Uma das compras foi realizada em 2016,  durante o primeiro mandato de Eduardo como deputado federal. Ele registrou a escritura de um apartamento comprado em Botafogo no valor de 1 milhão de reais. No documento ficaram registrados um sinal de 81 mil reais dado previamente pelo parlamentar e um pagamento de 100 mil reais em espécie.
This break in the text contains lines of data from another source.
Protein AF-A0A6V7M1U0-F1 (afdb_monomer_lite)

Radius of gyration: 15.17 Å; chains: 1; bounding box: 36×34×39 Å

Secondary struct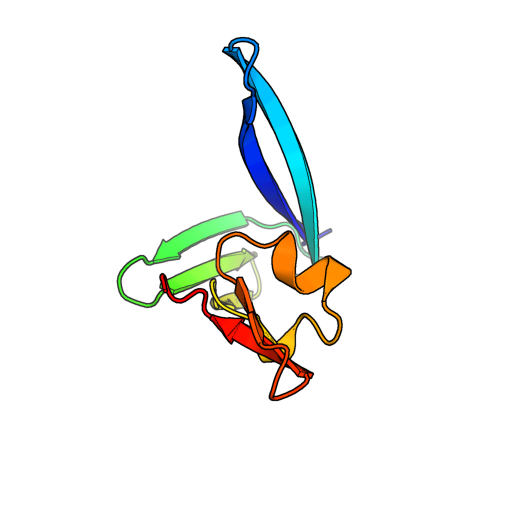ure (DSSP, 8-state):
--EEEEEEEEE-TTS-EEEEEEEEEE-STTS---EEEEETTTTEEEEE-SS-EEEEES--HHHH--SHHHHTTSTTEEEETTTTEEEE----

Organism: NCBI:txid1563983

Structure (mmCIF, N/CA/C/O backbone):
data_AF-A0A6V7M1U0-F1
#
_entry.id   AF-A0A6V7M1U0-F1
#
loop_
_atom_site.group_PDB
_atom_site.id
_atom_site.type_symbol
_a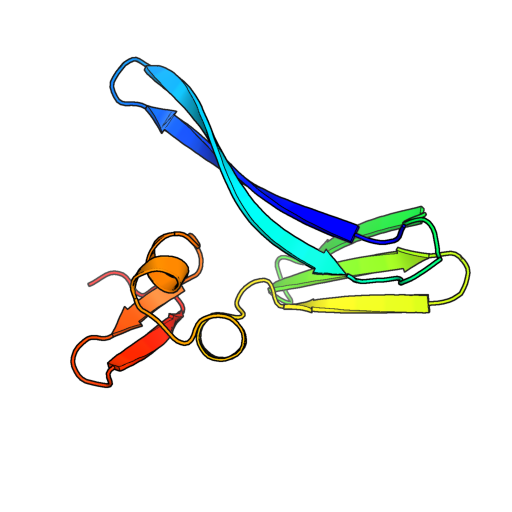tom_site.label_atom_id
_atom_site.label_alt_id
_atom_site.label_comp_id
_atom_site.label_asym_id
_atom_site.label_entity_id
_atom_site.label_seq_id
_atom_site.pdbx_PDB_ins_code
_atom_site.Cartn_x
_atom_site.Cartn_y
_atom_site.Cartn_z
_atom_site.occupancy
_atom_site.B_iso_or_equiv
_atom_site.auth_seq_id
_atom_site.auth_comp_id
_atom_site.auth_asym_id
_atom_site.auth_atom_id
_atom_site.pdbx_PDB_model_num
ATOM 1 N N . ASP A 1 1 ? -14.162 6.841 8.465 1.00 86.81 1 ASP A N 1
ATOM 2 C CA . ASP A 1 1 ? -14.608 5.927 7.389 1.00 86.81 1 ASP A CA 1
ATOM 3 C C . ASP A 1 1 ? -13.665 4.738 7.192 1.00 86.81 1 ASP A C 1
ATOM 5 O O . ASP A 1 1 ? -14.058 3.814 6.501 1.00 86.81 1 ASP A O 1
ATOM 9 N N . GLY A 1 2 ? -12.481 4.712 7.817 1.00 95.69 2 GLY A N 1
ATOM 10 C CA . GLY A 1 2 ? -11.661 3.499 7.890 1.00 95.69 2 GLY A CA 1
ATOM 11 C C . GLY A 1 2 ? -10.734 3.277 6.703 1.00 95.69 2 GLY A C 1
ATOM 12 O O . GLY A 1 2 ? -10.301 2.148 6.465 1.00 95.69 2 GLY A O 1
ATOM 13 N N . ARG A 1 3 ? -10.446 4.343 5.944 1.00 97.56 3 ARG A N 1
ATOM 14 C CA . ARG A 1 3 ? -9.658 4.276 4.713 1.00 97.56 3 ARG A CA 1
ATOM 15 C C . ARG A 1 3 ? -8.203 4.695 4.918 1.00 97.56 3 ARG A C 1
ATOM 17 O O . ARG A 1 3 ? -7.930 5.724 5.531 1.00 97.56 3 ARG A O 1
ATOM 24 N N . VAL A 1 4 ? -7.274 3.946 4.329 1.00 97.56 4 VAL A N 1
ATOM 25 C CA . VAL A 1 4 ? -5.842 4.281 4.265 1.00 97.56 4 VAL A CA 1
ATOM 26 C C . VAL A 1 4 ? -5.495 4.744 2.854 1.00 97.56 4 VAL A C 1
ATOM 28 O O . VAL A 1 4 ? -5.716 4.017 1.890 1.00 97.56 4 VAL A O 1
ATOM 31 N N . HIS A 1 5 ? -4.925 5.942 2.735 1.00 97.50 5 HIS A N 1
ATOM 32 C CA . HIS A 1 5 ? -4.523 6.531 1.458 1.00 97.50 5 HIS A CA 1
ATOM 33 C C . HIS A 1 5 ? -3.021 6.321 1.254 1.00 97.50 5 HIS A C 1
ATOM 35 O O . HIS A 1 5 ? -2.209 6.822 2.031 1.00 97.50 5 HIS A O 1
ATOM 41 N N . LYS A 1 6 ? -2.643 5.569 0.218 1.00 97.00 6 LYS A N 1
ATOM 42 C CA . LYS A 1 6 ? -1.243 5.319 -0.131 1.00 97.00 6 LYS A CA 1
ATOM 43 C C . LYS A 1 6 ? -0.753 6.429 -1.051 1.00 97.00 6 LYS A C 1
ATOM 45 O O . LYS A 1 6 ? -1.160 6.494 -2.207 1.00 97.00 6 LYS A O 1
ATOM 50 N N . VAL A 1 7 ? 0.124 7.286 -0.542 1.00 97.06 7 VAL A N 1
ATOM 51 C CA . VAL A 1 7 ? 0.711 8.411 -1.281 1.00 97.06 7 VAL A CA 1
ATOM 52 C C . VAL A 1 7 ? 2.211 8.184 -1.408 1.00 97.06 7 VAL A C 1
ATOM 54 O O . VAL A 1 7 ? 2.859 7.795 -0.438 1.00 97.06 7 VAL A O 1
ATOM 57 N N . VAL A 1 8 ? 2.762 8.426 -2.596 1.00 96.19 8 VAL A N 1
ATOM 58 C CA . VAL A 1 8 ? 4.214 8.484 -2.804 1.00 96.19 8 VAL A CA 1
ATOM 59 C C . VAL A 1 8 ? 4.632 9.930 -3.023 1.00 96.19 8 VAL A C 1
ATOM 61 O O . VAL A 1 8 ? 3.923 10.695 -3.677 1.00 96.19 8 VAL A O 1
ATOM 64 N N . GLN A 1 9 ? 5.779 10.294 -2.457 1.00 96.44 9 GLN A N 1
ATOM 65 C CA . GLN A 1 9 ? 6.394 11.608 -2.579 1.00 96.44 9 GLN A CA 1
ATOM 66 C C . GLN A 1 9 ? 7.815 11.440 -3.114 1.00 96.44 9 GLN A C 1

A maior parte, 800 mil, foi quitada com financiamento junto à Caixa Econômica Federal.

Em 2011, antes de se eleger deputado, Eduardo Bolsonaro adquiriu um apartamento em Copacabana no valor de 160 mil reais. A transação foi feita com um cheque administrativo de 110 mil reais. O valor restante, 50 mil reais, também foi pago em espécie.

Em 1995, a mãe de Eduardo, Rogéria Bolsonaro, pré-candidata a vereadora pelo Republicanos, comprou um apartamento em Vila Isabel por 95 mil reais em espécie. Na época, ela ainda era casada com Jair Bolsonaro em regime de  comunhão de bens. A informação também foi revelada pelo Globo.

De acordo com a revista Época, Ana Cristina Valle, segunda mulher de Jair Bolsonaro, comprou no período em que foi casada com ele um total de 14 imóveis, cinco deles em dinheiro vivo.

Carlos e Flávio Bolsonaro, irmãos mais velhos de Eduardo, são investigados pelo Ministério Público do Rio pela prática de “rachadinha” e pela nomeação do que seriam “funcionários fantasmas”. Eduardo não é investigado nos casos.